Records from a data collection
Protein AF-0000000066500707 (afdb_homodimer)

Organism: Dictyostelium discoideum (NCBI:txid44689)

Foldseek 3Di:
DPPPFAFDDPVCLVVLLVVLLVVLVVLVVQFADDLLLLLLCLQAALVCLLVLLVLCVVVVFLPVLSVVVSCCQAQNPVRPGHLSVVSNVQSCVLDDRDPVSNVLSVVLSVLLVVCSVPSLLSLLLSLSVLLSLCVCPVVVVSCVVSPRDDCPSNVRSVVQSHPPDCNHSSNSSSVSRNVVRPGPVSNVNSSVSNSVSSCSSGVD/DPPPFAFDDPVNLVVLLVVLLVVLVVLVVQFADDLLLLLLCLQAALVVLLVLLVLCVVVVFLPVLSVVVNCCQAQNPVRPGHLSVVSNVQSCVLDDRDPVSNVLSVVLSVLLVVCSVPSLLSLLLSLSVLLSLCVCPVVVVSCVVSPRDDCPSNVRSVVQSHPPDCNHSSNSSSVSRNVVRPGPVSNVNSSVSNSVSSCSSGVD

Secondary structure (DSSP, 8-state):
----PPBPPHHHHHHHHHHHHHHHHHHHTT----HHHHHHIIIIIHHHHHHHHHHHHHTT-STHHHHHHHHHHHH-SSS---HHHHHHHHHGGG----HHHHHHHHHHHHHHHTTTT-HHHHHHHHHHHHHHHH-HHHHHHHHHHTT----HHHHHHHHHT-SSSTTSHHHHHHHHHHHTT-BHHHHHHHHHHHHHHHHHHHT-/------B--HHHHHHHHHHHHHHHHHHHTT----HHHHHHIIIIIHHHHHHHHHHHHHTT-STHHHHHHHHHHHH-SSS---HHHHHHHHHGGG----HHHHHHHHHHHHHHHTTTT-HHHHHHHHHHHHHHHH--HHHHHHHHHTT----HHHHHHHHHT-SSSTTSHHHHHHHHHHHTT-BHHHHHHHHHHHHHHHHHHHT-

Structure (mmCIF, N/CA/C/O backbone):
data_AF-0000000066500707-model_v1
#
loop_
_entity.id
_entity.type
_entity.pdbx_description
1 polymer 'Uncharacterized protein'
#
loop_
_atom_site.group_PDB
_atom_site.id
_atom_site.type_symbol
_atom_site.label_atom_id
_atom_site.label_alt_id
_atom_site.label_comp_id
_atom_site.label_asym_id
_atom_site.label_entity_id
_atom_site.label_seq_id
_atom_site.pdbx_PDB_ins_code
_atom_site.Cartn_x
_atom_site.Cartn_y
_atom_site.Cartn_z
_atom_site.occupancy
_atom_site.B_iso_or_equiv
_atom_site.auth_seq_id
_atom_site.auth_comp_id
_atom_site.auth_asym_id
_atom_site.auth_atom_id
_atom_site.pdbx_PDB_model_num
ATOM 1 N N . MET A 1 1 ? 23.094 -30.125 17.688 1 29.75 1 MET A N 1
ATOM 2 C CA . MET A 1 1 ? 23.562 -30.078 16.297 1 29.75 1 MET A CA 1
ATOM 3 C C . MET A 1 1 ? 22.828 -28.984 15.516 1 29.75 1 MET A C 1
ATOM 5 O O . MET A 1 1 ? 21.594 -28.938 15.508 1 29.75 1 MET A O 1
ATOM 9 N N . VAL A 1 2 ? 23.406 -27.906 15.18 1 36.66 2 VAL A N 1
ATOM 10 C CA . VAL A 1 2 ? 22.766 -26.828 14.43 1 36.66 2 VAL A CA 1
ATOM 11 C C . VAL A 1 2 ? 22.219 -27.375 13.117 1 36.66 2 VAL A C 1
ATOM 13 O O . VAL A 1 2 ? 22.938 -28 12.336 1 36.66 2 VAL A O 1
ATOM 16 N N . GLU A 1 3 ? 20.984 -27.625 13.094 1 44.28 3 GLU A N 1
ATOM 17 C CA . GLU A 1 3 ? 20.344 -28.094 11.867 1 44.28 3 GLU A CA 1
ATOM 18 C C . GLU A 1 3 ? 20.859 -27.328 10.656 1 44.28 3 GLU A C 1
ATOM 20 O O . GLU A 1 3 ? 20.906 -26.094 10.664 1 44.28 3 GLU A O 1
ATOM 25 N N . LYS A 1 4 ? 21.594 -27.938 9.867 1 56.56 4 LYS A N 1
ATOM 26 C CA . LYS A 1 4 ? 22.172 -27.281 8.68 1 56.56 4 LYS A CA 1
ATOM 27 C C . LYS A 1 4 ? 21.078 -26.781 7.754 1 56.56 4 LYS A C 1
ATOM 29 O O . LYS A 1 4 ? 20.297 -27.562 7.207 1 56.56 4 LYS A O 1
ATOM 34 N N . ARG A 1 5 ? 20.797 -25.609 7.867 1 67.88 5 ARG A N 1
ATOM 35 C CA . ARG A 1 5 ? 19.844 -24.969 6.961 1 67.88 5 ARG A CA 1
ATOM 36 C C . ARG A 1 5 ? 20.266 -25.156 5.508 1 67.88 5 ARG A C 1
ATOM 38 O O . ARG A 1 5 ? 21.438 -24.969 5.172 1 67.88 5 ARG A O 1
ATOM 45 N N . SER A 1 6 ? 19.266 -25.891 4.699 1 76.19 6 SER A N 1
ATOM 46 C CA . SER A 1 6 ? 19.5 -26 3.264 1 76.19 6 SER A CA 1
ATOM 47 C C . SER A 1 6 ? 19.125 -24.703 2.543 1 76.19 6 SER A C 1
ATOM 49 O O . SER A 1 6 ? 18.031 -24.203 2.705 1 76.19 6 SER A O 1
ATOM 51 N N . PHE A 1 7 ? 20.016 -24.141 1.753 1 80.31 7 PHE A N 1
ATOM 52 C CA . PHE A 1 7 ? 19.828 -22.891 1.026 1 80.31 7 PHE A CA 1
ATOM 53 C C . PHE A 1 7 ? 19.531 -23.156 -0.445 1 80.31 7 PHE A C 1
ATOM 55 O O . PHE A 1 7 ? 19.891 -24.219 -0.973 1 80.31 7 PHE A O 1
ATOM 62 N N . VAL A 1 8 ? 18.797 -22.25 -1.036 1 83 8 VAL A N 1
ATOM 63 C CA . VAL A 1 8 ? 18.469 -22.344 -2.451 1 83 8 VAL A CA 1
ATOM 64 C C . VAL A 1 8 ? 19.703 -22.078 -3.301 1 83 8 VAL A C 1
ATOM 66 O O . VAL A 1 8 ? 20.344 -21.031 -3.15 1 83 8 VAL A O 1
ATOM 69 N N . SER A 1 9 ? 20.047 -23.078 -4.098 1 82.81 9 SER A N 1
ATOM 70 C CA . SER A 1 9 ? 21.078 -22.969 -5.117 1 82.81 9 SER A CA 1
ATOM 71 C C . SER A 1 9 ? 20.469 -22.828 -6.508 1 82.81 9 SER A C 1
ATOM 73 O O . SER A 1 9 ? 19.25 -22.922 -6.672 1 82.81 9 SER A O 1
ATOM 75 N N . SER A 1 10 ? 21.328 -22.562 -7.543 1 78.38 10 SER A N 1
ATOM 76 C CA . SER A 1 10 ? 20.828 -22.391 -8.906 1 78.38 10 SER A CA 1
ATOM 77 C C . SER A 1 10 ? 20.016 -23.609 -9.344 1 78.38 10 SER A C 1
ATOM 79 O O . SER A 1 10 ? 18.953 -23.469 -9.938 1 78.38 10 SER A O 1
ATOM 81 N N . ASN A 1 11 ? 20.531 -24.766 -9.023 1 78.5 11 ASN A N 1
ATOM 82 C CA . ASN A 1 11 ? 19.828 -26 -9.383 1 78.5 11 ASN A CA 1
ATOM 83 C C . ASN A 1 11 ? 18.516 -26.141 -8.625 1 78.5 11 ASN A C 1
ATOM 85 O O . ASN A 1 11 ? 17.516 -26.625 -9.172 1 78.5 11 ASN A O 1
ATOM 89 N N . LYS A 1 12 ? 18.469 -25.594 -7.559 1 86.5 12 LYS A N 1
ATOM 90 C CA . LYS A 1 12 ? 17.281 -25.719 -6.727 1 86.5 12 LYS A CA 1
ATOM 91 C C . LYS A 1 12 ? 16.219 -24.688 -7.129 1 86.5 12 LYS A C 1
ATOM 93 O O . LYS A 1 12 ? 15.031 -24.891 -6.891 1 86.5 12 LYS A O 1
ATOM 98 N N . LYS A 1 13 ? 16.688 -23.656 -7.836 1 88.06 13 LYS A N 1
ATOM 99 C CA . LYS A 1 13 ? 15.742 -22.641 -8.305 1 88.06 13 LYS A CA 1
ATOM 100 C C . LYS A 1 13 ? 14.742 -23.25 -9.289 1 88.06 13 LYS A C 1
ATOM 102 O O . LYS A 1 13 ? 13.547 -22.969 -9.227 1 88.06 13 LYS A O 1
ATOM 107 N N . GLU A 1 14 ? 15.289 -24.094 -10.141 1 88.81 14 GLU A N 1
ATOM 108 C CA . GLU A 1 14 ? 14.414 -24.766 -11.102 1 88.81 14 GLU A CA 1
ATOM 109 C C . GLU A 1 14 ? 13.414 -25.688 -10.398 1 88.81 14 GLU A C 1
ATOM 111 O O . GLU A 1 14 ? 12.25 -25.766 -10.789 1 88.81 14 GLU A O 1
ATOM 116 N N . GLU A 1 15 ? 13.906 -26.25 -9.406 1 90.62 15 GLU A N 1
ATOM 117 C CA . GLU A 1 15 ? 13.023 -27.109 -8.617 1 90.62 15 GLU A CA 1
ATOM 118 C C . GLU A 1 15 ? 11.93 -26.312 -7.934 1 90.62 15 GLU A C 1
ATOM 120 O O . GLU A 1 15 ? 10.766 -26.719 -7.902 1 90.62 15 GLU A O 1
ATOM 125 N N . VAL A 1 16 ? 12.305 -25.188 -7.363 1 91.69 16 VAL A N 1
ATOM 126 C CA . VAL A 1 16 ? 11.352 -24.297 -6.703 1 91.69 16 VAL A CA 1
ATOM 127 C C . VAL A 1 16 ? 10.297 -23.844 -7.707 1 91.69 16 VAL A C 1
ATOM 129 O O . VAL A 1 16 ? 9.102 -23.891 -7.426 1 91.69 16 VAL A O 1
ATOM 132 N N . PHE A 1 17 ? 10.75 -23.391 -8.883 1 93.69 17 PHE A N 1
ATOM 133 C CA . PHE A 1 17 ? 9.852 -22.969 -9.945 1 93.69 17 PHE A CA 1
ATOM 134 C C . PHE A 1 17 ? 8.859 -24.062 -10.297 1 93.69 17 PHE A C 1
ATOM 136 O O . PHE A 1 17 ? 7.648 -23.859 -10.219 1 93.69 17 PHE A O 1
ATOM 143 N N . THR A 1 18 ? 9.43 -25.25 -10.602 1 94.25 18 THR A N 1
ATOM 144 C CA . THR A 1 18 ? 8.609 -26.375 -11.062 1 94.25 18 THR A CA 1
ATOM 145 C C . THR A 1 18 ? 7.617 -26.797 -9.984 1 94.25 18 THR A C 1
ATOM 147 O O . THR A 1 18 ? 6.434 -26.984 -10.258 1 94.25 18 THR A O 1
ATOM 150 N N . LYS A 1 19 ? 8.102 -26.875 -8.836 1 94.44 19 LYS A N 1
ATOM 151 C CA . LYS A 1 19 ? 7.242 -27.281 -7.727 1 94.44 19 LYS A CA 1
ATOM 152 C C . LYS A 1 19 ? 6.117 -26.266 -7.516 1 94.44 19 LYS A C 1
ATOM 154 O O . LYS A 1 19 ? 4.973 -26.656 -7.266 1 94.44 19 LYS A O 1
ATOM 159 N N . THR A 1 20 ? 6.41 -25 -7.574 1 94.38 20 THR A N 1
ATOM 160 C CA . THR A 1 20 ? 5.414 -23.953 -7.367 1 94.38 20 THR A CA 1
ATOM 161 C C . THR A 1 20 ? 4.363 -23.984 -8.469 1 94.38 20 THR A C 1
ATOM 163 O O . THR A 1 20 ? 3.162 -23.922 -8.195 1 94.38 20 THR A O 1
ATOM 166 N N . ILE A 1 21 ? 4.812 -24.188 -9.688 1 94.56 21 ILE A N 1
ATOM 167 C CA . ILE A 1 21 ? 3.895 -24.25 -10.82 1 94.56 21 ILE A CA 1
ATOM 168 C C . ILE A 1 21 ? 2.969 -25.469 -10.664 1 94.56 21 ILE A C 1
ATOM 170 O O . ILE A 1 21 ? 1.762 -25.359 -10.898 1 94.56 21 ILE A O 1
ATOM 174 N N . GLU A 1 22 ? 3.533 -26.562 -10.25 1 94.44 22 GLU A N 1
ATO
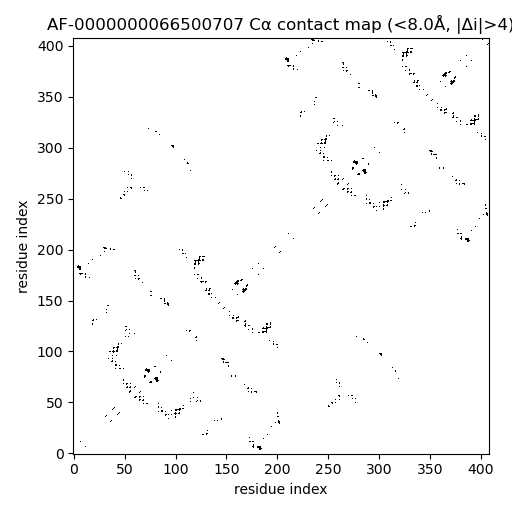M 175 C CA . GLU A 1 22 ? 2.734 -27.766 -10.039 1 94.44 22 GLU A CA 1
ATOM 176 C C . GLU A 1 22 ? 1.65 -27.531 -8.992 1 94.44 22 GLU A C 1
ATOM 178 O O . GLU A 1 22 ? 0.506 -27.953 -9.172 1 94.44 22 GLU A O 1
ATOM 183 N N . ILE A 1 23 ? 2.041 -26.891 -7.988 1 94.25 23 ILE A N 1
ATOM 184 C CA . ILE A 1 23 ? 1.103 -26.594 -6.91 1 94.25 23 ILE A CA 1
ATOM 185 C C . ILE A 1 23 ? 0.005 -25.656 -7.418 1 94.25 23 ILE A C 1
ATOM 187 O O . ILE A 1 23 ? -1.18 -25.891 -7.16 1 94.25 23 ILE A O 1
ATOM 191 N N . ILE A 1 24 ? 0.346 -24.625 -8.109 1 92.94 24 ILE A N 1
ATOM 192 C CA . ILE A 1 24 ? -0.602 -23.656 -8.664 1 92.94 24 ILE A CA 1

* [Exercise brief]:
Copy out the lines above exactly, beginning at the one that contains "ATOM 159 N N" and ending at the one that contains "ATOM 167 C CA".

* [Exercise result]:
ATOM 159 N N . THR A 1 20 ? 6.41 -25 -7.574 1 94.38 20 THR A N 1
ATOM 160 C CA . THR A 1 20 ? 5.414 -23.953 -7.367 1 94.38 20 THR A CA 1
ATOM 161 C C . THR A 1 20 ? 4.363 -23.984 -8.469 1 94.38 20 THR A C 1
ATOM 163 O O . THR A 1 20 ? 3.162 -23.922 -8.195 1 94.38 20 THR A O 1
ATOM 166 N N . ILE A 1 21 ? 4.812 -24.188 -9.688 1 94.56 21 ILE A N 1
ATOM 167 C CA . ILE A 1 21 ? 3.895 -24.25 -10.82 1 94.56 21 ILE A CA 1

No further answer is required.